1. Antibiotic Therapy-1 -Lecture Objectives Introduction Antibiotics-Targets, Problems of Resistance, Administration, Tissue Distribution Sulfonamides & Cotrimoxazole Fluoroquinolones

2. Lecture Outcomes At the end of this lecture, you should be able to: –Discuss the Targets, Problems of Resistance, Administration, Tissue Distribution of Antibiotics –Describe the pharmacological actions & uses of Sulfonamides & Cotrimoxazole –Describe the pharmacological actions & uses of Fluoroquinolones

3. Antibiotic Therapy-Terminology Chemotherapy: –Use of chemical compounds in the treatment of infectious diseases so as to inhibit or destroy offending organisms without damaging host tissues Bactericidal agent: –A chemotherapeutic agent destroying/killing the offending organism Bacteriostatic agent: –A chemotherapeutic agent inhibiting the growth/multiplication of offending organism

4. Antibiotic Therapy-Terminology Antibiotic: –A naturally occurring substance produced by a microbe that in small amounts inhibits or kills other microbes Antibacterial: –A natural, semi-synthetic or synthetic substance that inhibits bacteria Antimicrobial: –A natural, semi-synthetic or synthetic substance that inhibits microbes

5. Antibiotic Therapy-General Principles Selective toxicity: –Essential property of antimicrobial drug that equips it for systemic use in treating infections is selective toxicity –Drug must inhibit microorganism at lower concentrations than those that produce toxic effects in humans –No antibiotic is completely safe

6. Antibiotic Therapy-General Principles Broad and Narrow spectrum antimicrobials: –Broad spectrum antibiotics inhibit wide range of bacteria –Narrow spectrum antibiotics inhibit narrow range of bacteria –Broad spectrum desirable if infecting organism not yet identified –Narrow spectrum preferable when organism has been identified

7. Antibiotic Therapy-General Principles Bactericidal or bacteriostatic action: –Bactericidal antibiotics kill bacteria –Bacteriostatic antibiotics arrest/inhibit bacterial growth –Bacteriostatic antibiotics may work as well as bactericidal antibiotics if they sufficiently arrest the bacterial growth to enable the immune system to eliminate the bacteria

8. Antibiotic Therapy-General Principles Combinations of antibiotics: –Some antibiotics work better together - than alone –Combining 2 or more drugs may be required to prevent the emergence of resistance e.g. tuberculosis –Combinations should not be given when 1 drug would suffice, e.g.

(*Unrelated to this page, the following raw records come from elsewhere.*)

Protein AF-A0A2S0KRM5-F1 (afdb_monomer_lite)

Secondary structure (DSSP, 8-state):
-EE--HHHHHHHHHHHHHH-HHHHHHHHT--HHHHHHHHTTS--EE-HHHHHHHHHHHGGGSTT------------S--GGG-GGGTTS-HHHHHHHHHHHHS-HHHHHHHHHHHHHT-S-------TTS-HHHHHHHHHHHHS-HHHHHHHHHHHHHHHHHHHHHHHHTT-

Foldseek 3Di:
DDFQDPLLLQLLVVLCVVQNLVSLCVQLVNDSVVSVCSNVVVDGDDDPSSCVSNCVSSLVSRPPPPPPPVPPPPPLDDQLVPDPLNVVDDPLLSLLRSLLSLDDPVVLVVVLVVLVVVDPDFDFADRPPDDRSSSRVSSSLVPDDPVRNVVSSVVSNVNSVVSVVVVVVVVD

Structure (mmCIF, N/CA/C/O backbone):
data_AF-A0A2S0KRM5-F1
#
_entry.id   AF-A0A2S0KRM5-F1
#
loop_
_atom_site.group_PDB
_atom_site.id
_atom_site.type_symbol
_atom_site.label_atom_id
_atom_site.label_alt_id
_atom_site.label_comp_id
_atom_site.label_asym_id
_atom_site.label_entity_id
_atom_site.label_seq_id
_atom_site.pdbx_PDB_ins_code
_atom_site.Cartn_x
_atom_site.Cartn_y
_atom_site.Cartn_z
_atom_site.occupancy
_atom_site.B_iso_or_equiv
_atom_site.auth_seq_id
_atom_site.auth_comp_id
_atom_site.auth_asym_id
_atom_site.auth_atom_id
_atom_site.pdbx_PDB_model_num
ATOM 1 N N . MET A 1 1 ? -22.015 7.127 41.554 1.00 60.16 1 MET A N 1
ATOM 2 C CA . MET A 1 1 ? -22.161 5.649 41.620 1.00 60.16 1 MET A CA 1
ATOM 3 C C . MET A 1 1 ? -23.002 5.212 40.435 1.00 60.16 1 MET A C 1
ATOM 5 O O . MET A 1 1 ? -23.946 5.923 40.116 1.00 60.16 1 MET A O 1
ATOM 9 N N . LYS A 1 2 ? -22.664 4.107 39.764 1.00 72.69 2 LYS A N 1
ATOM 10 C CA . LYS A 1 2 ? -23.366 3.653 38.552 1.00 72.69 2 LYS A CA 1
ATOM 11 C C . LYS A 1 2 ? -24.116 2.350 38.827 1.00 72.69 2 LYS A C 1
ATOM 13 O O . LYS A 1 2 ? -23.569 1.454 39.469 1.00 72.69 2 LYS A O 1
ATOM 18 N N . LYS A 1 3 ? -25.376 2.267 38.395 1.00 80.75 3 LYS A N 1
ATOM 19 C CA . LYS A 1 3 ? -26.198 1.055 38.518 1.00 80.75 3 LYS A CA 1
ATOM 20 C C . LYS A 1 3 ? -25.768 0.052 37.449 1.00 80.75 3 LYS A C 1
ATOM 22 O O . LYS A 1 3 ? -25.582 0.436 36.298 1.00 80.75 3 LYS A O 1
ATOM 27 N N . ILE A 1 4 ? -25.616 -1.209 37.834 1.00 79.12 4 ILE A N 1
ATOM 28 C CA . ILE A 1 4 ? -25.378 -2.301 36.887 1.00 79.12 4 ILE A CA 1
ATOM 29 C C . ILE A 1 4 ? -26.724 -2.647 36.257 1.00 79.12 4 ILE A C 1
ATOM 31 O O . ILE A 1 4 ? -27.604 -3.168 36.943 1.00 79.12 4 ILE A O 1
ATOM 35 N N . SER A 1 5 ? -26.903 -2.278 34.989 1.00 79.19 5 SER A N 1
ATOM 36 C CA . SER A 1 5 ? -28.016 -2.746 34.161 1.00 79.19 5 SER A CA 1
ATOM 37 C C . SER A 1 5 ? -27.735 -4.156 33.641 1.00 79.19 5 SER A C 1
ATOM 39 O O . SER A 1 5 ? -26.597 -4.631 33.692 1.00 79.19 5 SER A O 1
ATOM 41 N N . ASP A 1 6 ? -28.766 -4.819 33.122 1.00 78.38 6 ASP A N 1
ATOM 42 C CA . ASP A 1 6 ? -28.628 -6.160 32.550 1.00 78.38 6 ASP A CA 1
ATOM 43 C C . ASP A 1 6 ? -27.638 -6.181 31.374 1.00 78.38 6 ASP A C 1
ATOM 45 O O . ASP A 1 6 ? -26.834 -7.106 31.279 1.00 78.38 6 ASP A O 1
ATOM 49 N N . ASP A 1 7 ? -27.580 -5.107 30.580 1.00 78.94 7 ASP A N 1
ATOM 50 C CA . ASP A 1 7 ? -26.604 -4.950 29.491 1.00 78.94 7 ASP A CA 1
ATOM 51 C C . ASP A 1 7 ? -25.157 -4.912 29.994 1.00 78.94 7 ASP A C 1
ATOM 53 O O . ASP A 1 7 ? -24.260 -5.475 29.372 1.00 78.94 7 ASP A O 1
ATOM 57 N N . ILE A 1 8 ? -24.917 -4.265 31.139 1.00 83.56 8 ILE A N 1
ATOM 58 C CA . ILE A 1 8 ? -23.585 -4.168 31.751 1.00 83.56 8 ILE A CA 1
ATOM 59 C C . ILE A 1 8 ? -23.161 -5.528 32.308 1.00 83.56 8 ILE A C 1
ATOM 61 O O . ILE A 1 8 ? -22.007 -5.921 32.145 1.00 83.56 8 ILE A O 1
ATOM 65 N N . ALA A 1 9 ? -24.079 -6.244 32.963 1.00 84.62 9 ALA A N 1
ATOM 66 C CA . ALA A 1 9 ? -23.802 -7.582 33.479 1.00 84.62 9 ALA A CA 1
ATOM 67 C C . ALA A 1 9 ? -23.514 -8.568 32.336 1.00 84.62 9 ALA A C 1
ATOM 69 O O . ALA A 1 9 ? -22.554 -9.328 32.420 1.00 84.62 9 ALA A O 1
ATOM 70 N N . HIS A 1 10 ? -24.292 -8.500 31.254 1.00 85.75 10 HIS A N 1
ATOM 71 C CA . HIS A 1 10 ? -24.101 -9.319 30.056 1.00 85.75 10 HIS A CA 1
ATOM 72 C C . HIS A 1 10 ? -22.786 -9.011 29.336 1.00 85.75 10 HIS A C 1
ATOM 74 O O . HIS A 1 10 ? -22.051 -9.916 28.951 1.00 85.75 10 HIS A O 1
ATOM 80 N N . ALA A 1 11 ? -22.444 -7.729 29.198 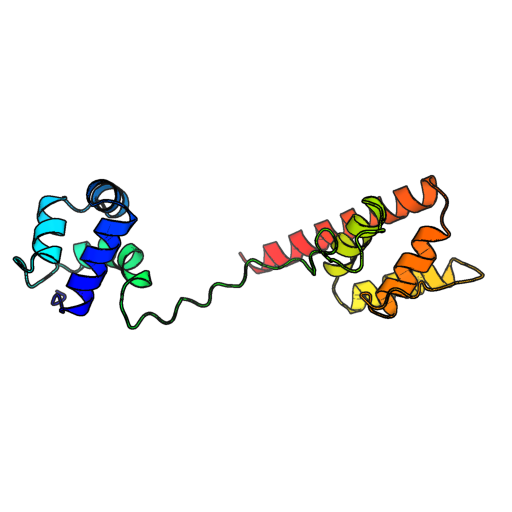1.00 86.75 11 ALA A N 1
ATOM 81 C CA . ALA A 1 11 ? -21.168 -7.314 28.627 1.00 86.75 11 ALA A CA 1
ATOM 82 C C . ALA A 1 11 ? -19.982 -7.814 29.471 1.00 86.75 11 ALA A C 1
ATOM 84 O O . ALA A 1 11 ? -18.973 -8.240 28.917 1.00 86.75 11 ALA A O 1
ATOM 85 N N . LEU A 1 12 ? -20.109 -7.802 30.804 1.00 87.19 12 LEU A N 1
ATOM 86 C CA . LEU A 1 12 ? -19.066 -8.281 31.716 1.00 87.19 12 LEU A CA 1
ATOM 87 C C . LEU A 1 12 ? -18.866 -9.791 31.608 1.00 87.19 12 LEU A C 1
ATOM 89 O O . LEU A 1 12 ? -17.731 -10.256 31.691 1.00 87.19 12 LEU A O 1
ATOM 93 N N . ASP A 1 13 ? -19.956 -10.531 31.420 1.00 87.50 13 ASP A N 1
ATOM 94 C CA . ASP A 1 13 ? -19.929 -11.975 31.207 1.00 87.50 13 ASP A CA 1
ATOM 95 C C . ASP A 1 13 ? -19.199 -12.310 29.899 1.00 87.50 13 ASP A C 1
ATOM 97 O O . ASP A 1 13 ? -18.199 -13.025 29.909 1.00 87.50 13 ASP A O 1
ATOM 101 N N . LYS A 1 14 ? -19.565 -11.640 28.799 1.00 86.69 14 LYS A N 1
ATOM 102 C CA . LYS A 1 14 ? -18.873 -11.765 27.504 1.00 86.69 14 LYS A CA 1
ATOM 103 C C . LYS A 1 14 ? -17.394 -11.375 27.562 1.00 86.69 14 LYS A C 1
ATOM 105 O O . LYS A 1 14 ? -16.559 -12.045 26.960 1.00 86.69 14 LYS A O 1
ATOM 110 N N . CYS A 1 15 ? -17.040 -10.313 28.293 1.00 85.62 15 CYS A N 1
ATOM 111 C CA . CYS A 1 15 ? -15.635 -9.963 28.526 1.00 85.62 15 CYS A CA 1
ATOM 112 C C . CYS A 1 15 ? -14.882 -11.094 29.234 1.00 85.62 15 CYS A C 1
ATOM 114 O O . CYS A 1 15 ? -13.730 -11.373 28.900 1.00 85.62 15 CYS A O 1
ATOM 116 N N . ALA A 1 16 ? -15.509 -11.715 30.236 1.00 85.12 16 ALA A N 1
ATOM 117 C CA . ALA A 1 16 ? -14.907 -12.797 30.999 1.00 85.12 16 ALA A CA 1
ATOM 118 C C . ALA A 1 16 ? -14.792 -14.092 30.183 1.00 85.12 16 ALA A C 1
ATOM 120 O O . ALA A 1 16 ? -13.831 -14.828 30.392 1.00 85.12 16 ALA A O 1
ATOM 121 N N . GLU A 1 17 ? -15.699 -14.352 29.241 1.00 84.88 17 GLU A N 1
ATOM 122 C CA . GLU A 1 17 ? -15.567 -15.444 28.269 1.00 84.88 17 GLU A CA 1
ATOM 123 C C . GLU A 1 17 ? -14.410 -15.198 27.290 1.00 84.88 17 GLU A C 1
ATOM 125 O O . GLU A 1 17 ? -13.602 -16.094 27.059 1.00 84.88 17 GLU A O 1
ATOM 130 N N . ALA A 1 18 ? -14.286 -13.978 26.755 1.00 83.56 18 ALA A N 1
ATOM 131 C CA . ALA A 1 18 ? -13.288 -13.650 25.736 1.00 83.56 18 ALA A CA 1
ATOM 132 C C . ALA A 1 18 ? -11.851 -13.575 26.277 1.00 83.56 18 ALA A C 1
ATOM 134 O O . ALA A 1 18 ? -10.915 -14.032 25.624 1.00 83.56 18 ALA A O 1
ATOM 135 N N . LEU A 1 19 ? -11.658 -12.975 27.455 1.00 79.50 19 LEU A N 1
ATOM 136 C CA . LEU A 1 19 ? -10.327 -12.742 28.026 1.00 79.50 19 LEU A CA 1
ATOM 137 C C . LEU A 1 19 ? -9.989 -13.715 29.162 1.00 79.50 19 LEU A C 1
ATOM 139 O O . LEU A 1 19 ? -8.834 -13.802 29.550 1.00 79.50 19 LEU A O 1
ATOM 143 N N . SER A 1 20 ? -10.941 -14.497 29.679 1.00 86.81 20 SER A N 1
ATOM 144 C CA . SER A 1 20 ? -10.898 -15.106 31.020 1.00 86.81 20 SER A CA 1
ATOM 145 C C . SER A 1 20 ? -11.006 -14.066 32.142 1.00 86.81 20 SER A C 1
ATOM 147 O O . SER A 1 20 ? -10.492 -12.946 32.070 1.00 86.81 20 SER A O 1
ATOM 149 N N . ILE A 1 21 ? -11.634 -14.448 33.255 1.00 87.44 21 ILE A N 1
ATOM 150 C CA . ILE A 1 21 ? -11.804 -13.546 34.404 1.00 87.44 21 ILE A CA 1
ATOM 151 C C . ILE A 1 21 ? -10.476 -13.141 35.072 1.00 87.44 21 ILE A C 1
ATOM 153 O O . ILE A 1 21 ? -10.391 -12.083 35.697 1.00 87.44 21 ILE A O 1
ATOM 157 N N . ASN A 1 22 ? -9.434 -13.966 34.925 1.00 87.94 22 ASN A N 1
ATOM 158 C CA . ASN A 1 22 ? -8.106 -13.702 35.476 1.00 87.94 22 ASN A CA 1
ATOM 159 C C . ASN A 1 22 ? -7.393 -12.590 34.698 1.00 87.94 22 ASN A C 1
ATOM 161 O O . ASN A 1 22 ? -6.821 -11.687 35.308 1.00 87.94 22 ASN A O 1
ATOM 165 N N . GLU A 1 23 ? -7.460 -12.615 33.365 1.00 85.31 23 GLU A N 1
ATOM 166 C CA . GLU A 1 23 ? -6.950 -11.515 32.535 1.00 85.31 23 GLU A CA 1
ATOM 167 C C . GLU A 1 23 ? -7.759 -10.241 32.755 1.00 85.31 23 GLU A C 1
ATOM 169 O O . GLU A 1 23 ? -7.183 -9.169 32.921 1.00 85.31 23 GLU A O 1
ATOM 174 N N . LEU A 1 24 ? -9.090 -10.348 32.846 1.00 87.31 24 LEU A N 1
ATOM 175 C CA . LEU A 1 24 ? -9.947 -9.192 33.103 1.00 87.31 24 LEU A CA 1
ATOM 176 C C . LEU A 1 24 ? -9.566 -8.495 34.418 1.00 87.31 24 LEU A C 1
ATOM 178 O O . LEU A 1 24 ? -9.499 -7.266 34.478 1.00 87.31 24 LEU A O 1
ATOM 182 N N . SER A 1 25 ? -9.254 -9.270 35.460 1.00 89.69 25 SER A N 1
ATOM 183 C CA . SER A 1 25 ? -8.739 -8.745 36.726 1.00 89.69 25 SER A CA 1
ATOM 184 C C . SER A 1 25 ? -7.378 -8.062 36.577 1.00 89.69 25 SER A C 1
ATOM 186 O O . SER A 1 25 ? -7.180 -6.981 37.133 1.00 89.69 25 SER A O 1
ATOM 188 N N . ARG A 1 26 ? -6.463 -8.640 35.790 1.00 89.62 26 ARG A N 1
ATOM 189 C CA . ARG A 1 26 ? -5.129 -8.078 35.533 1.00 89.62 26 ARG A CA 1
ATOM 190 C C . ARG A 1 26 ? -5.190 -6.749 34.783 1.00 89.62 26 ARG A C 1
ATOM 192 O O . ARG A 1 26 ? -4.525 -5.803 35.184 1.00 89.62 26 ARG A O 1
ATOM 199 N N . VAL A 1 27 ? -6.000 -6.673 33.727 1.00 87.50 27 VAL A N 1
ATOM 200 C CA . VAL A 1 27 ? -6.114 -5.486 32.864 1.00 87.50 27 VAL A CA 1
ATOM 201 C C . VAL A 1 27 ? -6.830 -4.343 33.583 1.00 87.50 27 VAL A C 1
ATOM 203 O O . VAL A 1 27 ? -6.418 -3.192 33.481 1.00 87.50 27 VAL A O 1
ATOM 206 N N . THR A 1 28 ? -7.892 -4.642 34.335 1.00 88.00 28 THR A N 1
ATOM 207 C CA . THR A 1 28 ? -8.687 -3.608 35.025 1.00 88.00 28 THR A CA 1
ATOM 208 C C . THR A 1 28 ? -8.162 -3.269 36.424 1.00 88.00 28 THR A C 1
ATOM 210 O O . THR A 1 28 ? -8.564 -2.266 37.015 1.00 88.00 28 THR A O 1
ATOM 213 N N . GLY A 1 29 ? -7.299 -4.110 37.003 1.00 87.88 29 GLY A N 1
ATOM 214 C CA . GLY A 1 29 ? -6.855 -3.991 38.394 1.00 87.88 29 GLY A CA 1
ATOM 215 C C . GLY A 1 29 ? -7.985 -4.180 39.416 1.00 87.88 29 GLY A C 1
ATOM 216 O O . GLY A 1 29 ? -7.883 -3.705 40.550 1.00 87.88 29 GLY A O 1
ATOM 217 N N . VAL A 1 30 ? -9.092 -4.818 39.020 1.00 89.75 30 VAL A N 1
ATOM 218 C CA . VAL A 1 30 ? -10.250 -5.094 39.881 1.00 89.75 30 VAL A CA 1
ATOM 219 C C . VAL A 1 30 ? -10.200 -6.539 40.354 1.00 89.75 30 VAL A C 1
ATOM 221 O O . VAL A 1 30 ? -9.942 -7.449 39.572 1.00 89.75 30 VAL A O 1
ATOM 224 N N . ARG A 1 31 ? -10.469 -6.766 41.644 1.00 90.81 31 ARG A N 1
ATOM 225 C CA . ARG A 1 31 ? -10.459 -8.108 42.246 1.00 90.81 31 ARG A CA 1
ATOM 226 C C . ARG A 1 31 ? -11.449 -9.046 41.554 1.00 90.81 31 ARG A C 1
ATOM 228 O O . ARG A 1 31 ? -12.597 -8.665 41.308 1.00 90.81 31 ARG A O 1
ATOM 235 N N . ILE A 1 32 ? -11.024 -10.287 41.324 1.00 90.44 32 ILE A N 1
ATOM 236 C CA . ILE A 1 32 ? -11.824 -11.334 40.671 1.00 90.44 32 ILE A CA 1
ATOM 237 C C . ILE A 1 32 ? -13.164 -11.525 41.386 1.00 90.44 32 ILE A C 1
ATOM 239 O O . ILE A 1 32 ? -14.198 -11.620 40.730 1.00 90.44 32 ILE A O 1
ATOM 243 N N . GLU A 1 33 ? -13.188 -11.528 42.722 1.00 90.62 33 GLU A N 1
ATOM 244 C CA . GLU A 1 33 ? -14.426 -11.704 43.486 1.00 90.62 33 GLU A CA 1
ATOM 245 C C . GLU A 1 33 ? -15.434 -10.592 43.197 1.00 90.62 33 GLU A C 1
ATOM 247 O O . GLU A 1 33 ? -16.639 -10.841 43.143 1.00 90.62 33 GLU A O 1
ATOM 252 N N . LEU A 1 34 ? -14.949 -9.364 43.006 1.00 89.44 34 LEU A N 1
ATOM 253 C CA . LEU A 1 34 ? -15.795 -8.214 42.723 1.00 89.44 34 LEU A CA 1
ATOM 254 C C . LEU A 1 34 ? -16.343 -8.279 41.291 1.00 89.44 34 LEU A C 1
ATOM 256 O O . LEU A 1 34 ? -17.543 -8.095 41.099 1.00 89.44 34 LEU A O 1
ATOM 260 N N . LEU A 1 35 ? -15.505 -8.649 40.317 1.00 88.88 35 LEU A N 1
ATOM 261 C CA . LEU A 1 35 ? -15.934 -8.908 38.937 1.00 88.88 35 LEU A CA 1
ATOM 262 C C . LEU A 1 35 ? -16.993 -10.022 38.877 1.00 88.88 35 LEU A C 1
ATOM 264 O O . LEU A 1 35 ? -18.052 -9.830 38.282 1.00 88.88 35 LEU A O 1
ATOM 268 N N . ARG A 1 36 ? -16.783 -11.141 39.589 1.00 89.88 36 ARG A N 1
ATOM 269 C CA . ARG A 1 36 ? -17.775 -12.228 39.703 1.00 89.88 36 ARG A CA 1
ATOM 270 C C . ARG A 1 36 ? -19.092 -11.741 40.291 1.00 89.88 36 ARG A C 1
ATOM 272 O O . ARG A 1 36 ? -20.150 -12.162 39.834 1.00 89.88 36 ARG A O 1
ATOM 279 N N . ARG A 1 37 ? -19.063 -10.869 41.304 1.00 89.44 37 ARG A N 1
ATOM 280 C CA . ARG A 1 37 ? -20.286 -10.303 41.903 1.00 89.44 37 ARG A CA 1
ATOM 281 C C . ARG A 1 37 ? -21.048 -9.398 40.940 1.00 89.44 37 ARG A C 1
ATOM 283 O O . ARG A 1 37 ? -22.273 -9.355 41.030 1.00 89.44 37 ARG A O 1
ATOM 290 N N . PHE A 1 38 ? -20.355 -8.699 40.046 1.00 88.06 38 PHE A N 1
ATOM 291 C CA . PHE A 1 38 ? -20.994 -7.897 39.005 1.00 88.06 38 PHE A CA 1
ATOM 292 C C . PHE A 1 38 ? -21.638 -8.780 37.929 1.00 88.06 38 PHE A C 1
ATOM 294 O O . PHE A 1 38 ? -22.814 -8.583 37.636 1.00 88.06 38 PHE A O 1
ATOM 301 N N . ILE A 1 39 ? -20.929 -9.806 37.444 1.00 86.50 39 ILE A N 1
ATOM 302 C CA . ILE A 1 39 ? -21.447 -10.789 36.470 1.00 86.50 39 ILE A CA 1
ATOM 303 C C . ILE A 1 39 ? -22.673 -11.522 37.036 1.00 86.50 39 ILE A C 1
ATOM 305 O O . ILE A 1 39 ? -23.747 -11.534 36.444 1.00 86.50 39 ILE A O 1
ATOM 309 N N . THR A 1 40 ? -22.554 -12.055 38.256 1.00 87.00 40 THR A N 1
ATOM 310 C CA . THR A 1 40 ? -23.633 -12.797 38.940 1.00 87.00 40 THR A CA 1
ATOM 311 C C . THR A 1 40 ? -24.719 -11.902 39.543 1.00 87.00 40 THR A C 1
ATOM 313 O O . TH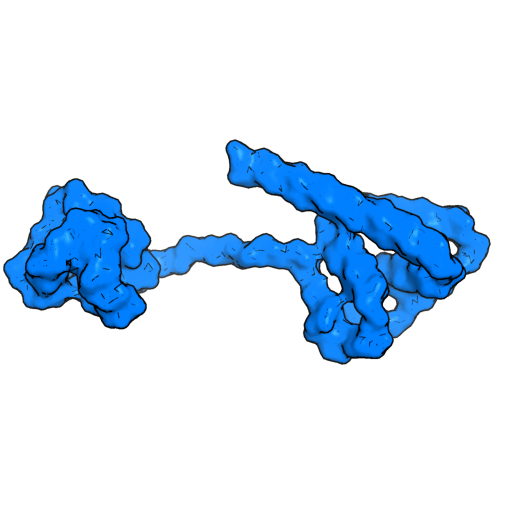R A 1 40 ? -25.586 -12.392 40.265 1.00 87.00 40 THR A O 1
ATOM 316 N N . ARG A 1 41 ? -24.674 -10.584 39.299 1.00 83.62 41 ARG A N 1
ATOM 317 C CA . ARG A 1 41 ? -25.660 -9.596 39.780 1.00 83.62 41 ARG A CA 1
ATOM 318 C C . ARG A 1 41 ? -25.810 -9.523 41.308 1.00 83.62 41 ARG A C 1
ATOM 320 O O . ARG A 1 41 ? -26.755 -8.920 41.817 1.00 83.62 41 ARG A O 1
ATOM 327 N N . LYS A 1 42 ? -24.854 -10.071 42.066 1.00 84.94 42 LYS A N 1
ATOM 328 C CA . LYS A 1 42 ? -24.802 -9.978 43.537 1.00 84.94 42 LYS A CA 1
ATOM 329 C C . LYS A 1 42 ? -24.554 -8.553 44.024 1.00 84.94 42 LYS A C 1
ATOM 331 O O . LYS A 1 42 ? -24.816 -8.239 45.181 1.00 84.94 42 LYS A O 1
ATOM 336 N N . THR A 1 43 ? -24.028 -7.675 43.175 1.00 82.56 43 THR A N 1
ATOM 337 C CA . THR A 1 43 ? -23.826 -6.261 43.496 1.00 82.56 43 THR A CA 1
ATOM 338 C C . THR A 1 43 ? -24.465 -5.399 42.419 1.00 82.56 43 THR A C 1
ATOM 340 O O . THR A 1 43 ? -24.099 -5.494 41.258 1.00 82.56 43 THR A O 1
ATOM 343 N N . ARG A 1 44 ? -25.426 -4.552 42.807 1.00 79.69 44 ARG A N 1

Antagonistic effects Inability to adjust 1 drug concentration

9. http://worldbestonlinepharmacy.com/?wm=17750&tr=8030&search=antibiotic

13. Resistance to Antibacterial Agents Antibiotic resistance either arises as a result of innate consequences or is acquired from other sources Bacteria acquire resistance by: –Mutation: spontaneous single or multiple changes in bacterial DNA –Addition of new DNA: usually via plasmids, which can transfer genes from one bacterium to another –Transposons: short, specialised sequences of DNA that can insert into plasmids or bacterial chromosomes

14. Mechanisms of Antibacterial Resistance Antibiotic inactivation –Bacteria acquire genes encoding enzymes that inactivate antibiotics Examples include: –  -lactamases –Aminoglycoside - modifying enzymes –Chloramphenicol acetyl transferase

15. Mechanisms of Antibacterial Resistance Structurally modified antibiotic target site, resulting in: –Reduced antibiotic binding –Formation of a new metabolic pathway preventing metabolism of the antibiotic

16. http://scienceaid.co.uk/biology/micro/antibiotics.html Antibiotic Resistance Antibiotic resistance arises as a result of natural selection. Since bacteria reproduce rapidly, resistance can arise quickly. Those antibiotics resistant will remain after treatment and can continue to divide.natural selection An example of antibiotic resistance can be seen with Penicillin, some bacteria can produce an enzyme called Penicillinase which breaks down Penicillin before it can take effect. Other mechanisms of resistance include the evolution of a capsule that is resistant to antibiotic, and cell membranes becoming less permeable to antibiotic. Bacteria can spread resistance genes between each other by bacterial conjugation where two cells join by their pilli and exchange plasmids which often contain genes for antibiotic resistance.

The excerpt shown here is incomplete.